I open the Ishiguro. Close it. Open it again.

I’m sure the bracket's not empty anymore.

Chapter 9

Kassidy

The bathroom crisis takes forty-five minutes.

Not a breakdown—I want to be clear about that. It's a structured emotional inventory conducted while sitting on the edge of the bathtub, laptop open on the closed toilet lid, Notes app filled with the following:

SITUATION ASSESSMENT: 1. Tucker Brennan kissed me. 2. I kissed him back. 3. It was the best kiss of my entire life and I want to do it again immediately. 4. This is a PROBLEM because: a. I've known him four days b. He's working security for the retreat I'm attending c. I am in the middle of the worst creative and emotional crisis of my career d. My judgment in men is statistically terrible (see: Ryan) e. He read my manuscript and RECOGNIZED HIMSELF 5. Counter-arguments: a. Four days in a hurricane is equivalent to approximately three months of regular dating (citation needed) b. He reads Ishiguro c. He said "who said anything about casual" and his eyes did the thing d. The kiss. THE KISS.

I stare at the list. It stares back. Neither of us has answers.

The kiss. I keep circling back to it like a moth around a lamp, unable to think about anything else for more than thirty seconds. The way his hands framed my face—firm but gentle,like he was holding something precious. The way the kiss started slow and careful and then deepened into something that felt less like a first kiss and more like a continuation of a conversation we'd been having since the beach.

And the sound I made. The involuntary, undeniable sound that came from somewhere below thought and above shame, and which I will be mortified about for the rest of my life.

My phone buzzes. My best friend, Tara.

Tara: How's the retreat? Any cute security guys?

I stare at the message. Tara has a sixth sense for romantic disaster. She predicted my breakup with Ryan three months before it happened, using only a series of pointed questions about how often he asked about my writing.

Me: Hypothetically, if a person were to kiss a security professional during a hurricane, and that kiss was so good it rewired her neurological pathways, what would you advise?

Three dots. Then:

Tara: I would advise that person to kiss him again and stop overthinking everything.

Me: Overthinking is my primary skill set.

Tara: Your primary skill set is writing love stories. Maybe try LIVING one for a change.

I close the phone. She's not wrong. That's the worst part.

When I emerge from the bathroom, Tucker isn't in the room. He's left a note on the desk in precise, blocky handwriting: Doing a security round. Back in an hour. No pressure.

No pressure. Two words that contain more emotional intelligence than Ryan demonstrated in three years.

I sit at the desk, open the manuscript, and write. Not the bracket-filled, desperate writing of the last few days but something new—a scene that flows from the kiss like water from a spring. Sophie and Ethan, in their version of this room, finally honest with each other.
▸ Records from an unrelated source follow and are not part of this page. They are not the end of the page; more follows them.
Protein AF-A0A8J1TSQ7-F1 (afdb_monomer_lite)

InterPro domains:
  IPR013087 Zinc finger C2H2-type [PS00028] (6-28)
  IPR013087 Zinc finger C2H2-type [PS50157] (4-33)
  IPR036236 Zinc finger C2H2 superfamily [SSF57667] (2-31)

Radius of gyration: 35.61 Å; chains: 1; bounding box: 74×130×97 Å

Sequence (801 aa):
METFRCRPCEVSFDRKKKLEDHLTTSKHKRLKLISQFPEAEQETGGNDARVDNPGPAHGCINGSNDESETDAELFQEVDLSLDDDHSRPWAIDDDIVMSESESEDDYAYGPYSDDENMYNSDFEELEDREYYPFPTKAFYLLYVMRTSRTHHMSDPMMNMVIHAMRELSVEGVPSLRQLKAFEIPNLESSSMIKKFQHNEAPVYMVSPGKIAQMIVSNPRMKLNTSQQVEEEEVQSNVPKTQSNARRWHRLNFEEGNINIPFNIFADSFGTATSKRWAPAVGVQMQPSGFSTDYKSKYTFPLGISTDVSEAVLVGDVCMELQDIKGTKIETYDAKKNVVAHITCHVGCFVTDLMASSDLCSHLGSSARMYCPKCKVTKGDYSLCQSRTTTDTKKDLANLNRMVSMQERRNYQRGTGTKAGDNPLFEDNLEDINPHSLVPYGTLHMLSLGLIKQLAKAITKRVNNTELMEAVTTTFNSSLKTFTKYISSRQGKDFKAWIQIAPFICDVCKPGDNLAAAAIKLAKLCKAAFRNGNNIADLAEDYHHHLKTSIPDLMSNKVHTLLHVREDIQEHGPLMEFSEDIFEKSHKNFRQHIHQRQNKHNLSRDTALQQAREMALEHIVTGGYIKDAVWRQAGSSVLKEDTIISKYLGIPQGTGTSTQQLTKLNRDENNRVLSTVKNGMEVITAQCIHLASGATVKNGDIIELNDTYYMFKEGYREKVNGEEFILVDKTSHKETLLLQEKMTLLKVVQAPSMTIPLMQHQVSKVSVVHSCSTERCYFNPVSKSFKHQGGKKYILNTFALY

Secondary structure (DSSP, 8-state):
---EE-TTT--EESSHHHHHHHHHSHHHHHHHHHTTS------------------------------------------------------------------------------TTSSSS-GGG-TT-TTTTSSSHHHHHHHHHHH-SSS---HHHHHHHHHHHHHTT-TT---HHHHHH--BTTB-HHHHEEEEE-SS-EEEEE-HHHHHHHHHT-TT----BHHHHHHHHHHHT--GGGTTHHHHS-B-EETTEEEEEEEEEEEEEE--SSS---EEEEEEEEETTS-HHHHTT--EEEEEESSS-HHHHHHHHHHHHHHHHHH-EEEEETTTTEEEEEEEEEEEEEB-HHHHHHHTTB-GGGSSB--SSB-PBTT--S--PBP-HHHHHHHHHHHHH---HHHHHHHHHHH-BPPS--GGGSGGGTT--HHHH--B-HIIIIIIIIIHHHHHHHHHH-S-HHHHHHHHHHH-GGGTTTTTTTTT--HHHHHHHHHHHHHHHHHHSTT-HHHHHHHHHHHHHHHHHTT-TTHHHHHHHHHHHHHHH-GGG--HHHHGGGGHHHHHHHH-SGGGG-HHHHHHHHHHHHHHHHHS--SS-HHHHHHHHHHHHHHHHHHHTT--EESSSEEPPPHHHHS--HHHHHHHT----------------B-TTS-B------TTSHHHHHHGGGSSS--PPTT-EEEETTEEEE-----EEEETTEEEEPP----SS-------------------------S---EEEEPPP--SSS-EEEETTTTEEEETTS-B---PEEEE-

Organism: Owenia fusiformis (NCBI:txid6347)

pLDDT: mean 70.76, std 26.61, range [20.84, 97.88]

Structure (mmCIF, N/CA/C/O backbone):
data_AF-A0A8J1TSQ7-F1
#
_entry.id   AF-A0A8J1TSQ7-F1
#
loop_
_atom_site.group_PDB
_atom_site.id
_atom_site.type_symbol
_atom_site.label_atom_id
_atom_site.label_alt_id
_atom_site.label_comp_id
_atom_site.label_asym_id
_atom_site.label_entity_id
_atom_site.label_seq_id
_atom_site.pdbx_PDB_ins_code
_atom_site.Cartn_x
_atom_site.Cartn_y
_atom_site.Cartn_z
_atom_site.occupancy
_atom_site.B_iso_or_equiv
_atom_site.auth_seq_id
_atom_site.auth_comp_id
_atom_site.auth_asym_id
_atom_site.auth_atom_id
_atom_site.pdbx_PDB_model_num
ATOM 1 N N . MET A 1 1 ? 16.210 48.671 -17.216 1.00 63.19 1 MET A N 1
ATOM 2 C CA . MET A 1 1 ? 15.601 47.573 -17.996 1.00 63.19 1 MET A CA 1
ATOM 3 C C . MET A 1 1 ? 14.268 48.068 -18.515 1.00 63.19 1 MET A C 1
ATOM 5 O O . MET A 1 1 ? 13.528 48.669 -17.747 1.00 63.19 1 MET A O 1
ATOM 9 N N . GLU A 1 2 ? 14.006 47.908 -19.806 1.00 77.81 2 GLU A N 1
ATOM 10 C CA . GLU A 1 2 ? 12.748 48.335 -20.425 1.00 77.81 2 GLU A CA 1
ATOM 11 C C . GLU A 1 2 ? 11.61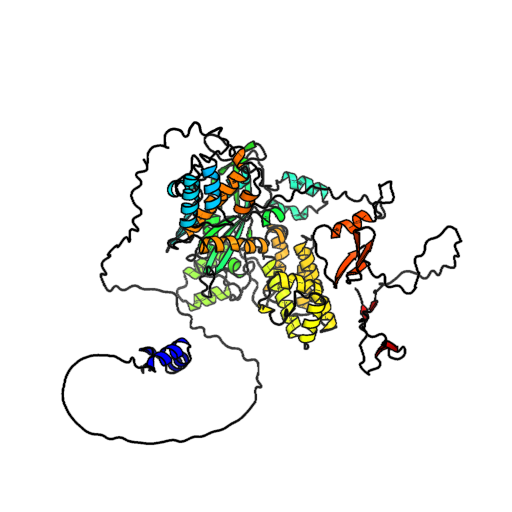3 47.411 -19.948 1.00 77.81 2 GLU A C 1
ATOM 13 O O . GLU A 1 2 ? 11.781 46.192 -19.941 1.00 77.81 2 GLU A O 1
ATOM 18 N N . THR A 1 3 ? 10.491 47.970 -19.485 1.00 85.94 3 THR A N 1
ATOM 19 C CA . THR A 1 3 ? 9.351 47.187 -18.977 1.00 85.94 3 THR A CA 1
ATOM 20 C C . THR A 1 3 ? 8.162 47.315 -19.924 1.00 85.94 3 THR A C 1
ATOM 22 O O . THR A 1 3 ? 7.822 48.403 -20.382 1.00 85.94 3 THR A O 1
ATOM 25 N N . PHE A 1 4 ? 7.525 46.187 -20.236 1.00 94.00 4 PHE A N 1
ATOM 26 C CA . PHE A 1 4 ? 6.430 46.098 -21.199 1.00 94.00 4 PHE A CA 1
ATOM 27 C C . PHE A 1 4 ? 5.115 45.881 -20.451 1.00 94.00 4 PHE A C 1
ATOM 29 O O . PHE A 1 4 ? 4.919 44.824 -19.857 1.00 94.00 4 PHE A O 1
ATOM 36 N N . ARG A 1 5 ? 4.205 46.861 -20.459 1.00 93.31 5 ARG A N 1
ATOM 37 C CA . ARG A 1 5 ? 2.950 46.793 -19.689 1.00 93.31 5 ARG A CA 1
ATOM 38 C C . ARG A 1 5 ? 1.745 46.484 -20.575 1.00 93.31 5 ARG A C 1
ATOM 40 O O . ARG A 1 5 ? 1.509 47.144 -21.585 1.00 93.31 5 ARG A O 1
ATOM 47 N N . CYS A 1 6 ? 0.950 45.496 -20.176 1.00 93.81 6 CYS A N 1
ATOM 48 C CA . CYS A 1 6 ? -0.313 45.159 -20.822 1.00 93.81 6 CYS A CA 1
ATOM 49 C C . CYS A 1 6 ? -1.434 46.062 -20.293 1.00 93.81 6 CYS A C 1
ATOM 51 O O . CYS A 1 6 ? -1.866 45.901 -19.156 1.00 93.81 6 CYS A O 1
ATOM 53 N N . ARG A 1 7 ? -1.936 46.994 -21.108 1.00 88.75 7 ARG A N 1
ATOM 54 C CA . ARG A 1 7 ? -2.926 47.999 -20.669 1.00 88.75 7 ARG A CA 1
ATOM 55 C C . ARG A 1 7 ? -4.237 47.405 -20.111 1.00 88.75 7 ARG A C 1
ATOM 57 O O . ARG A 1 7 ? -4.615 47.808 -19.023 1.00 88.75 7 ARG A O 1
ATOM 64 N N . PRO A 1 8 ? -4.895 46.422 -20.764 1.00 89.31 8 PRO A N 1
ATOM 65 C CA . PRO A 1 8 ? -6.157 45.858 -20.261 1.00 89.31 8 PRO A CA 1
ATOM 66 C C . PRO A 1 8 ? -6.035 45.023 -18.980 1.00 89.31 8 PRO A C 1
ATOM 68 O O . PRO A 1 8 ? -7.039 44.721 -18.347 1.00 89.31 8 PRO A O 1
ATOM 71 N N . CYS A 1 9 ? -4.830 44.559 -18.643 1.00 89.94 9 CYS A N 1
ATOM 72 C CA . CYS A 1 9 ? -4.602 43.685 -17.488 1.00 89.94 9 CYS A CA 1
ATOM 73 C C . CYS A 1 9 ? -3.719 44.332 -16.417 1.00 89.94 9 CYS A C 1
ATOM 75 O O . CYS A 1 9 ? -3.508 43.728 -15.374 1.00 89.94 9 CYS A O 1
ATOM 77 N N . GLU A 1 10 ? -3.151 45.500 -16.712 1.00 93.00 10 GLU A N 1
ATOM 78 C CA . GLU A 1 10 ? -2.180 46.251 -15.913 1.00 93.00 10 GLU A CA 1
ATOM 79 C C . GLU A 1 10 ? -0.891 45.518 -15.497 1.00 93.00 10 GLU A C 1
ATOM 81 O O . GLU A 1 10 ? -0.071 46.086 -14.775 1.00 93.00 10 GLU A O 1
ATOM 86 N N . VAL A 1 11 ? -0.652 44.309 -16.015 1.00 91.38 11 VAL A N 1
ATOM 87 C CA . VAL A 1 11 ? 0.535 43.488 -15.727 1.00 91.38 11 VAL A CA 1
ATOM 88 C C . VAL A 1 11 ? 1.751 43.967 -16.528 1.00 91.38 11 VAL A C 1
ATOM 90 O O . VAL A 1 11 ? 1.650 44.194 -17.737 1.00 91.38 11 VAL A O 1
ATOM 93 N N . SER A 1 12 ? 2.904 44.076 -15.863 1.00 93.25 12 SER A N 1
ATOM 94 C CA . SER A 1 12 ? 4.196 44.437 -16.464 1.00 93.25 12 SER A CA 1
ATOM 95 C C . SER A 1 12 ? 5.085 43.212 -16.680 1.00 93.25 12 SER A C 1
ATOM 97 O O . SER A 1 12 ? 5.130 42.311 -15.846 1.00 93.25 12 SER A O 1
ATOM 99 N N . PHE A 1 13 ? 5.823 43.201 -17.788 1.00 94.31 13 PHE A N 1
ATOM 100 C CA . PHE A 1 13 ? 6.740 42.135 -18.180 1.00 94.31 13 PHE A CA 1
ATOM 101 C C . PHE A 1 13 ? 8.148 42.689 -18.394 1.00 94.31 13 PHE A C 1
ATOM 103 O O . PHE A 1 13 ? 8.333 43.784 -18.924 1.00 94.31 13 PHE A O 1
ATOM 110 N N . ASP A 1 14 ? 9.145 41.897 -18.017 1.00 90.81 14 ASP A N 1
ATOM 111 C CA . ASP A 1 14 ? 10.576 42.179 -18.173 1.00 90.81 14 ASP A CA 1
ATOM 112 C C . ASP A 1 14 ? 11.092 41.913 -19.599 1.00 90.81 14 ASP A C 1
ATOM 114 O O . ASP A 1 14 ? 12.194 42.323 -19.956 1.00 90.81 14 ASP A O 1
ATOM 118 N N . ARG A 1 15 ? 10.308 41.207 -20.429 1.00 91.06 15 ARG A N 1
ATOM 119 C CA . ARG A 1 15 ? 10.652 40.860 -21.816 1.00 91.06 15 ARG A CA 1
ATOM 120 C C . ARG A 1 15 ? 9.431 40.952 -22.729 1.00 91.06 15 ARG A C 1
ATOM 122 O O . ARG A 1 15 ? 8.365 40.435 -22.394 1.00 91.06 15 ARG A O 1
ATOM 129 N N . LYS A 1 16 ? 9.615 41.506 -23.931 1.00 93.38 16 LYS A N 1
ATOM 130 C CA . LYS A 1 16 ? 8.560 41.670 -24.948 1.00 93.38 16 LYS A CA 1
ATOM 131 C C . LYS A 1 16 ? 7.848 40.358 -25.311 1.00 93.38 16 LYS A C 1
ATOM 133 O O . LYS A 1 16 ? 6.625 40.334 -25.379 1.00 93.38 16 LYS A O 1
ATOM 138 N N . LYS A 1 17 ? 8.589 39.249 -25.432 1.00 93.25 17 LYS A N 1
ATOM 139 C CA . LYS A 1 17 ? 8.024 37.921 -25.737 1.00 93.25 17 LYS A CA 1
ATOM 140 C C . LYS A 1 17 ? 6.992 37.454 -24.697 1.00 93.25 17 LYS A C 1
ATOM 142 O O . LYS A 1 17 ? 5.957 36.918 -25.063 1.00 93.25 17 LYS A O 1
ATOM 147 N N . LYS A 1 18 ? 7.215 37.733 -23.404 1.00 92.75 18 LYS A N 1
ATOM 148 C CA . LYS A 1 18 ? 6.246 37.387 -22.347 1.00 92.75 18 LYS A CA 1
ATOM 149 C C . LYS A 1 18 ? 4.965 38.218 -22.442 1.00 92.75 18 LYS A C 1
ATOM 151 O O . LYS A 1 18 ? 3.890 37.704 -22.141 1.00 92.75 18 LYS A O 1
ATOM 156 N N . LEU A 1 19 ? 5.067 39.480 -22.873 1.00 95.00 19 LEU A N 1
ATOM 157 C CA . LEU A 1 19 ? 3.889 40.289 -23.185 1.00 95.00 19 LEU A CA 1
ATOM 158 C C . LEU A 1 19 ? 3.127 39.672 -24.368 1.00 95.00 19 LEU A C 1
ATOM 160 O O . LEU A 1 19 ? 1.918 39.501 -24.270 1.00 95.00 19 LEU A O 1
ATOM 164 N N . GLU A 1 20 ? 3.811 39.292 -25.448 1.00 92.44 20 GLU A N 1
ATOM 165 C CA . GLU A 1 20 ? 3.187 38.658 -26.622 1.00 92.44 20 GLU A CA 1
ATOM 166 C C . GLU A 1 20 ? 2.460 37.355 -26.252 1.00 92.44 20 GLU A C 1
ATOM 168 O O . GLU A 1 20 ? 1.277 37.206 -26.569 1.00 92.44 20 GLU A O 1
ATOM 173 N N . ASP A 1 21 ? 3.098 36.477 -25.474 1.00 92.50 21 ASP A N 1
ATOM 174 C CA . ASP A 1 21 ? 2.476 35.250 -24.966 1.00 92.50 21 ASP A CA 1
ATOM 175 C C . ASP A 1 21 ? 1.251 35.566 -24.089 1.00 92.50 21 ASP A C 1
ATOM 177 O O . ASP A 1 21 ? 0.178 34.980 -24.271 1.00 92.50 21 ASP A O 1
ATOM 181 N N . HIS A 1 22 ? 1.357 36.556 -23.192 1.00 94.75 22 HIS A N 1
ATOM 182 C CA . HIS A 1 22 ? 0.248 37.018 -22.353 1.00 94.75 22 HIS A CA 1
ATOM 183 C C . HIS A 1 22 ? -0.960 37.497 -23.177 1.00 94.75 22 HIS A C 1
ATOM 185 O O . HIS A 1 22 ? -2.101 37.162 -22.831 1.00 94.75 22 HIS A O 1
ATOM 191 N N . LEU A 1 23 ? -0.735 38.216 -24.285 1.00 91.62 23 LEU A N 1
ATOM 192 C CA . LEU A 1 23 ? -1.799 38.719 -25.166 1.00 91.62 23 LEU A CA 1
ATOM 193 C C . LEU A 1 23 ? -2.590 37.589 -25.853 1.00 91.62 23 LEU A C 1
ATOM 195 O O . LEU A 1 23 ? -3.757 37.780 -26.209 1.00 91.62 23 LEU A O 1
ATOM 199 N N . THR A 1 24 ? -2.006 36.396 -26.010 1.00 90.19 24 THR A N 1
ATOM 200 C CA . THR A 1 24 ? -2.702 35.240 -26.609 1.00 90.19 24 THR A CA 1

Not just about attraction but about the damage they're each carrying, the fear that vulnerability is just another word for weakness.

The words come fast and sure, and for the first time in months, writing doesn't feel like excavation. It feels like breathing.

Tucker returns at dusk, rain-damp and smelling like the ocean. He enters quietly, sets his radio on the nightstand, and stands by the door like he's waiting for permission to exist in the same space.

"You can come in," I say without looking up. "It's your room too."